# my first stirling running on alcohol



## Fingers (Dec 3, 2010)

http://www.youtube.com/v/KELsXzSU06Q?fs=1&amp;hl=en_US


----------



## cidrontmg (Dec 3, 2010)

Excellent! And another Stirling with 5 holes in the flywheel ;D (I´ve done 3). Graphite power piston? What is the displacer material? Blue Styrofoam? How about the bearings, needles or ball bearings?


----------



## Fingers (Dec 4, 2010)

Hi thanks for your comment yes the power piston is graphite and I used 6mm ball bearings,
For the displacer I used some grey foam packing which i found on a pallet in work, this is my first engine and it took me a lot of tinkering to get it to run, hooked now ha I am half way thru building a vertical flame eater design


----------



## robwilk (Dec 7, 2010)

Hi Fingers just picked up on this post .
Love the Stirling looks like a good runner and easily started . I keep looking at the plans for this type of Stirling but that is as far as i have got ,looking,.
Well done. :bow:

Rob......


----------



## Fingers (Dec 8, 2010)

Hi Rob
Thanks for the comment ,this has been the first engine I built I got the plans free on SteamEngineAustralia. This has been the first engine I built, it took me quite a while to get it to run but much persiverance and it finally ran.
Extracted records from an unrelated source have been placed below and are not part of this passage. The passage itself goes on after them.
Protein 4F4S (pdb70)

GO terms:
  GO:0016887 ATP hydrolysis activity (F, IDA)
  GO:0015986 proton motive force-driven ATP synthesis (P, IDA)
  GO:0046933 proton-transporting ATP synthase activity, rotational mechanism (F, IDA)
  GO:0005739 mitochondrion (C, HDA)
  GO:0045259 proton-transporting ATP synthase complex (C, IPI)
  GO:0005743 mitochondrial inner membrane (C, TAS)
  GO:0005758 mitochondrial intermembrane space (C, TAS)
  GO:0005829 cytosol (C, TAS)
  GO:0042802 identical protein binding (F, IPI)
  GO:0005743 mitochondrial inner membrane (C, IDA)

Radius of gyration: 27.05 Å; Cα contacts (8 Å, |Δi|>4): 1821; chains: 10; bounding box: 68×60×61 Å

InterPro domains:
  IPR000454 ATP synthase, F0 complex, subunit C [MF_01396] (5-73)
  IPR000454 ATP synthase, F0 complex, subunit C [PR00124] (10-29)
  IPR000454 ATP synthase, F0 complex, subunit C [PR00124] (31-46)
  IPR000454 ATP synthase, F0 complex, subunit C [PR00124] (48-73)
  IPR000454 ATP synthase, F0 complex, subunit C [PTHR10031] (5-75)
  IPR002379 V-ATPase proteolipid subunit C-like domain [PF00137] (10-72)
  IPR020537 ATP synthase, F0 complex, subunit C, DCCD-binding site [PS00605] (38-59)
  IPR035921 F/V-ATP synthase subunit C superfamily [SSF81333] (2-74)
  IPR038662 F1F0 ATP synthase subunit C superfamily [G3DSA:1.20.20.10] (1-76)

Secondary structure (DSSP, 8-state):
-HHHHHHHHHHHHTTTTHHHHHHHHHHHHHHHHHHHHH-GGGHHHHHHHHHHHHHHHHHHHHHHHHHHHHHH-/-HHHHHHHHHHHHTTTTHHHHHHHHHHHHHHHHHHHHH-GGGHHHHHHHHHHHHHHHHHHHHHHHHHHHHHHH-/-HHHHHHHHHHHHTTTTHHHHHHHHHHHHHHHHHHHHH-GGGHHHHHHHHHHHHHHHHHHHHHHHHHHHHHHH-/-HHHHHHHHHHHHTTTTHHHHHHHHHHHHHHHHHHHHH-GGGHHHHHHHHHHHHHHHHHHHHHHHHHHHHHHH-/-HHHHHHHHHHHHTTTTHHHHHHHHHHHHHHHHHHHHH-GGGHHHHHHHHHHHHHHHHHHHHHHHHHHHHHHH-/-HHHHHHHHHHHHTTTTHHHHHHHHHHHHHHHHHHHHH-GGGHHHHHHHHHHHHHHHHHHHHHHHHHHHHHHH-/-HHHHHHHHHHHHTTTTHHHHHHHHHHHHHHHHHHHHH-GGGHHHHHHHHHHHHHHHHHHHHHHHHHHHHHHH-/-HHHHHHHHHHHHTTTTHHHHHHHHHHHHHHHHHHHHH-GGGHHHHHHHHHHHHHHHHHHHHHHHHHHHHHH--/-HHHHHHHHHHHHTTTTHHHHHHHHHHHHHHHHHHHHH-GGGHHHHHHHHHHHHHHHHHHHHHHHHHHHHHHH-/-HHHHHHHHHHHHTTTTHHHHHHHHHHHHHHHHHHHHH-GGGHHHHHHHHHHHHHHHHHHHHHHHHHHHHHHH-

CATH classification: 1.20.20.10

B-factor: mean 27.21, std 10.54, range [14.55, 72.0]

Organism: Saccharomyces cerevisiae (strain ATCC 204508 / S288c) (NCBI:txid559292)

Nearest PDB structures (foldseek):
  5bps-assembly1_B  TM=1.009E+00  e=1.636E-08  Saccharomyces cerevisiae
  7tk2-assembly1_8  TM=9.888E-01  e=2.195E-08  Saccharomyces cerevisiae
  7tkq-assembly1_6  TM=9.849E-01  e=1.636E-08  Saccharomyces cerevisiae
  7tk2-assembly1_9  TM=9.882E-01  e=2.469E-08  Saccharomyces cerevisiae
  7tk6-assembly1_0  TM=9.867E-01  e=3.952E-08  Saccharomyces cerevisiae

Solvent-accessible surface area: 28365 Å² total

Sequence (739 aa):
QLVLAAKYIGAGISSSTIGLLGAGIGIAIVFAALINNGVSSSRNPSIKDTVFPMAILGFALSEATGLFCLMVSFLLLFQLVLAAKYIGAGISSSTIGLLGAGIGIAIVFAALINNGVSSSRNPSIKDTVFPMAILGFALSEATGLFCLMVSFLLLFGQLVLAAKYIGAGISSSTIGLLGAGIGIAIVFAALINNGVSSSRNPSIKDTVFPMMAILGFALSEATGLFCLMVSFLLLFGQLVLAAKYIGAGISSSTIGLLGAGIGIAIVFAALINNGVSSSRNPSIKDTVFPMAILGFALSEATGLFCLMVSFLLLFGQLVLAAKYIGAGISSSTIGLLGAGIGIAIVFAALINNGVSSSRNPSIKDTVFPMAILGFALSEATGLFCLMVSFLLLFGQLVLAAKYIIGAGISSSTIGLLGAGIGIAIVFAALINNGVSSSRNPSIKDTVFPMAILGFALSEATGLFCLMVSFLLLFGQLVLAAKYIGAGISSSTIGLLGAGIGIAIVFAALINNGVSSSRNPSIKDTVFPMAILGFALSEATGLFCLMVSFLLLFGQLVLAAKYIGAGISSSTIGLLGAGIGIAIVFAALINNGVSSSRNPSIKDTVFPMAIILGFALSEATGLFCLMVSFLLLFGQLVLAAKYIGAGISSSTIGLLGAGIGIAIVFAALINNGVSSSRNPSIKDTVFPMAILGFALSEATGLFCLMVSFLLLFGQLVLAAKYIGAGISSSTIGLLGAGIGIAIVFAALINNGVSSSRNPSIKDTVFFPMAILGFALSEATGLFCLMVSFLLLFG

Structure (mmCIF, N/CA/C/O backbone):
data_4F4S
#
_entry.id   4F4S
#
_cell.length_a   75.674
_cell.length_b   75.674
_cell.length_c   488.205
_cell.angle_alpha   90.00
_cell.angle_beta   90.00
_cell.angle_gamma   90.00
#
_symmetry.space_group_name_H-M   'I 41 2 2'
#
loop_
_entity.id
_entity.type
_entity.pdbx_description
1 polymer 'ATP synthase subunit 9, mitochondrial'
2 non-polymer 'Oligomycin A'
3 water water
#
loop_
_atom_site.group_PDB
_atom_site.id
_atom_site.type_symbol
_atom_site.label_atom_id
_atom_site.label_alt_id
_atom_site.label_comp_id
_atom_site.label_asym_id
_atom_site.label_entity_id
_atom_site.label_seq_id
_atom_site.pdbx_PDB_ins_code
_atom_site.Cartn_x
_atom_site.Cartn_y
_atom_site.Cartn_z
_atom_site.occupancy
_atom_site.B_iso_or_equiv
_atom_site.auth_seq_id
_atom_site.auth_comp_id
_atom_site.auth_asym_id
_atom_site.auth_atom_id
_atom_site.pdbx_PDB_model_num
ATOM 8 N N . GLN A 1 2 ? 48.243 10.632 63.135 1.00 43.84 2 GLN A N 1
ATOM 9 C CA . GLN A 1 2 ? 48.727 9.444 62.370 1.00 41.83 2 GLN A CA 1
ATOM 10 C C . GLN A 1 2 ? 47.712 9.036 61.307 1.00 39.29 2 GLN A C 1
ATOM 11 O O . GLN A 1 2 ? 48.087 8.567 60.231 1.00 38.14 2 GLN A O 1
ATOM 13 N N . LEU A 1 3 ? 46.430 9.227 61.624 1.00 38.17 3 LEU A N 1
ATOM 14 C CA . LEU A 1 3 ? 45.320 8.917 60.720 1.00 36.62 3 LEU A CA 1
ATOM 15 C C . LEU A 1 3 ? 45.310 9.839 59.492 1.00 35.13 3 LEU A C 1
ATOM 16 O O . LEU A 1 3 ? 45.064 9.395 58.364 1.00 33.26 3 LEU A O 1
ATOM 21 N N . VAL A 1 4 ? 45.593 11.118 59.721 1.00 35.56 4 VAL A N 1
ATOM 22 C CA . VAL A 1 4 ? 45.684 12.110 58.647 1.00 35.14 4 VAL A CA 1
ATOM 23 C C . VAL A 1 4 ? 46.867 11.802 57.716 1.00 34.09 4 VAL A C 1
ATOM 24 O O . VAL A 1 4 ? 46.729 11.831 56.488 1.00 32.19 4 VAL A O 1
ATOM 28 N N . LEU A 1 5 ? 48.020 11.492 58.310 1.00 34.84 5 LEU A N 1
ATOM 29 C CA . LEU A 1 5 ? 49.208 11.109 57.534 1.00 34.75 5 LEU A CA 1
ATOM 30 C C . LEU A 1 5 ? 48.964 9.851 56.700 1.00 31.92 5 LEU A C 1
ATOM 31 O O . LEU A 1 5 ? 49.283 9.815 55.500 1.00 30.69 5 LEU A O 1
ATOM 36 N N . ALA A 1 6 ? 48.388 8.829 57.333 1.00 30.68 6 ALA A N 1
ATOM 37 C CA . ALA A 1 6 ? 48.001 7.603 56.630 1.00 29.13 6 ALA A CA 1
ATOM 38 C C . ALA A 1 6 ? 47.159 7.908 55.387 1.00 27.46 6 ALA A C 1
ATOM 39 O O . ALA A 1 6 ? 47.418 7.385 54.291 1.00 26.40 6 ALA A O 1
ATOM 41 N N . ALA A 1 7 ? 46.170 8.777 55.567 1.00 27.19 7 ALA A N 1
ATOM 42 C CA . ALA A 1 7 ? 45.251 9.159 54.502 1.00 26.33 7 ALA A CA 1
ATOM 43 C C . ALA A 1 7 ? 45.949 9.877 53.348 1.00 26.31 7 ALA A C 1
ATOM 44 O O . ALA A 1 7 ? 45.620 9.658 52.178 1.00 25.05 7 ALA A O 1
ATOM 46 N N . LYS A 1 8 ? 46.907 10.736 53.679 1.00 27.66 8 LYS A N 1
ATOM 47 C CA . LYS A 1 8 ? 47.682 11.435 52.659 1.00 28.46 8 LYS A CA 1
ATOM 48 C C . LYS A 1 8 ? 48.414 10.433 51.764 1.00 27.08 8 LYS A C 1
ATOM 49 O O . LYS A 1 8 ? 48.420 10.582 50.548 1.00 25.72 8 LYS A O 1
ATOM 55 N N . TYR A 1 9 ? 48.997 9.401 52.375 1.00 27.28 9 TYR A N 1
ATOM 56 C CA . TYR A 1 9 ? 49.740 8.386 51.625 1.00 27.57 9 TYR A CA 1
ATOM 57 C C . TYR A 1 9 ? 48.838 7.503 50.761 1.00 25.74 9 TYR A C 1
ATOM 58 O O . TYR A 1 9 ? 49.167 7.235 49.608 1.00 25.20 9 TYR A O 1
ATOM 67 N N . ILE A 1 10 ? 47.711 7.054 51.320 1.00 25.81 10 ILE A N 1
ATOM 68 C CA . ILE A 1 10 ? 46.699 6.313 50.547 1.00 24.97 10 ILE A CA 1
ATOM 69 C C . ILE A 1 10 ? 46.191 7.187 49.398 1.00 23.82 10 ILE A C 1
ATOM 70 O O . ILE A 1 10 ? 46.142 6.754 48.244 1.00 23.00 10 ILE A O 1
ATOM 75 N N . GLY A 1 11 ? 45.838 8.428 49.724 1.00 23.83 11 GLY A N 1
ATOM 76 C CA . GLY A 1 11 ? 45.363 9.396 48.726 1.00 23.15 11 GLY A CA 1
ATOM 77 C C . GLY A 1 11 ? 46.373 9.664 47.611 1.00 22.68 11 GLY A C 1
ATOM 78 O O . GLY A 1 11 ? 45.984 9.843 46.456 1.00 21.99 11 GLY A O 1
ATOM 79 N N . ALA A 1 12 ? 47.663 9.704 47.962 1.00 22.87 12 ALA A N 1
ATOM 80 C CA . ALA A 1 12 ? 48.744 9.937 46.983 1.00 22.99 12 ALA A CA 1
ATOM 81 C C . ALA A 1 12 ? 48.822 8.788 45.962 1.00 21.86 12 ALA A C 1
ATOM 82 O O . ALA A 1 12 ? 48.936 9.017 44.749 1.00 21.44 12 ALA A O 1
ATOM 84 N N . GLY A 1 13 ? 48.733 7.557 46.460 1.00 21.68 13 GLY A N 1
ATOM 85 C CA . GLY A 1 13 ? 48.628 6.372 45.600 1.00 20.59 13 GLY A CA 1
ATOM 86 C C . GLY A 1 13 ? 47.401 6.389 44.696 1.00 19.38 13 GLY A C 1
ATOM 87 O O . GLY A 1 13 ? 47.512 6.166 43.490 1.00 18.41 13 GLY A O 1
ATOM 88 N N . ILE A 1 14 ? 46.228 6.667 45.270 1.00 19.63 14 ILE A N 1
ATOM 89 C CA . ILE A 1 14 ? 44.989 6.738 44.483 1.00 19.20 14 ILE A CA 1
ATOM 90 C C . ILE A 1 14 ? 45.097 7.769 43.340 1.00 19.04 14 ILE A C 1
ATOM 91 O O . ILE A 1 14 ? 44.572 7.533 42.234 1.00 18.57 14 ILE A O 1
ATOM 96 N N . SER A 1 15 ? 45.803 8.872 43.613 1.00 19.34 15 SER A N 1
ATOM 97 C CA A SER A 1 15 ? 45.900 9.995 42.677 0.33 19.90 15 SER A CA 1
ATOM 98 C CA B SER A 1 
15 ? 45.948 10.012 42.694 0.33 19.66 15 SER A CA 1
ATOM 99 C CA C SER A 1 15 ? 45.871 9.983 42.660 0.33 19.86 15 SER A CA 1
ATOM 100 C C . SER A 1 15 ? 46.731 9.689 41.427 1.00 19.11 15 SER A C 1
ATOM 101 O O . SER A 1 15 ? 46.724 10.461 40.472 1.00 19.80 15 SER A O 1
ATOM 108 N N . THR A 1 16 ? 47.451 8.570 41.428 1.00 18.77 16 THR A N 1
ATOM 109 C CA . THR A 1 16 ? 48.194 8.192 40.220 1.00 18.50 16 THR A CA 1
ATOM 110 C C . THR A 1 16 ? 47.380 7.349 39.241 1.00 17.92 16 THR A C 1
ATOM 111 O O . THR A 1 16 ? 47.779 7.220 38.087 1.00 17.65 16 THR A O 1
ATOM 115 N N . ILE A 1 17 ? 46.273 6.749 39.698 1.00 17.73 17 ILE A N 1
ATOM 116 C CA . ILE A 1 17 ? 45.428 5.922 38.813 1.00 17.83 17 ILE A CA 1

I made the displacer from some foam packing, when I originally made it to run on a cup of water which it did, I decided to try it on a mets burner which warped my displacer and now it will no longer run on a hot cup of water !. As soon as i am finished my latest project a Jan ridders vertical flame eater I will get around to making a new displacer. 
Gretings from Ireland


----------



## SignalFailure (Dec 8, 2010)

Very nice, Fingers!

I've built 2.5 hot air engines and not a runner to show yet...really should follow some plans instead of making it up!


----------



## Fingers (Dec 8, 2010)

Haha ye I tried to more off my own ideas aswel both non runners except for a stirling coke can engine which runs very well 8)


----------



## doc1955 (Dec 8, 2010)

Nice running engine Fingers!
Good job!


----------



## kustomkb (Dec 8, 2010)

Great job Fingers. I hope your next engine comes out just as nice!

I built the same one too.


----------



## Fingers (Dec 8, 2010)

Thanks folks can anybody help me here with material choice for the cylinder on a vertical flame eater that im building ,my piston will be cast iron, I Would like to make a brass cylinder purely for looks but would both a cast iron cylinder and piston work better. Any help choosing would be appreciated 
Cheers


----------



## robwilk (Dec 9, 2010)

Fingers sorry i cant help with your question but if i were you i would start a new post in the Q&A section you will get more response that way.

Rob......


----------



## Fingers (Dec 10, 2010)

Thanks everybody I think I will try repost a question on material choice


----------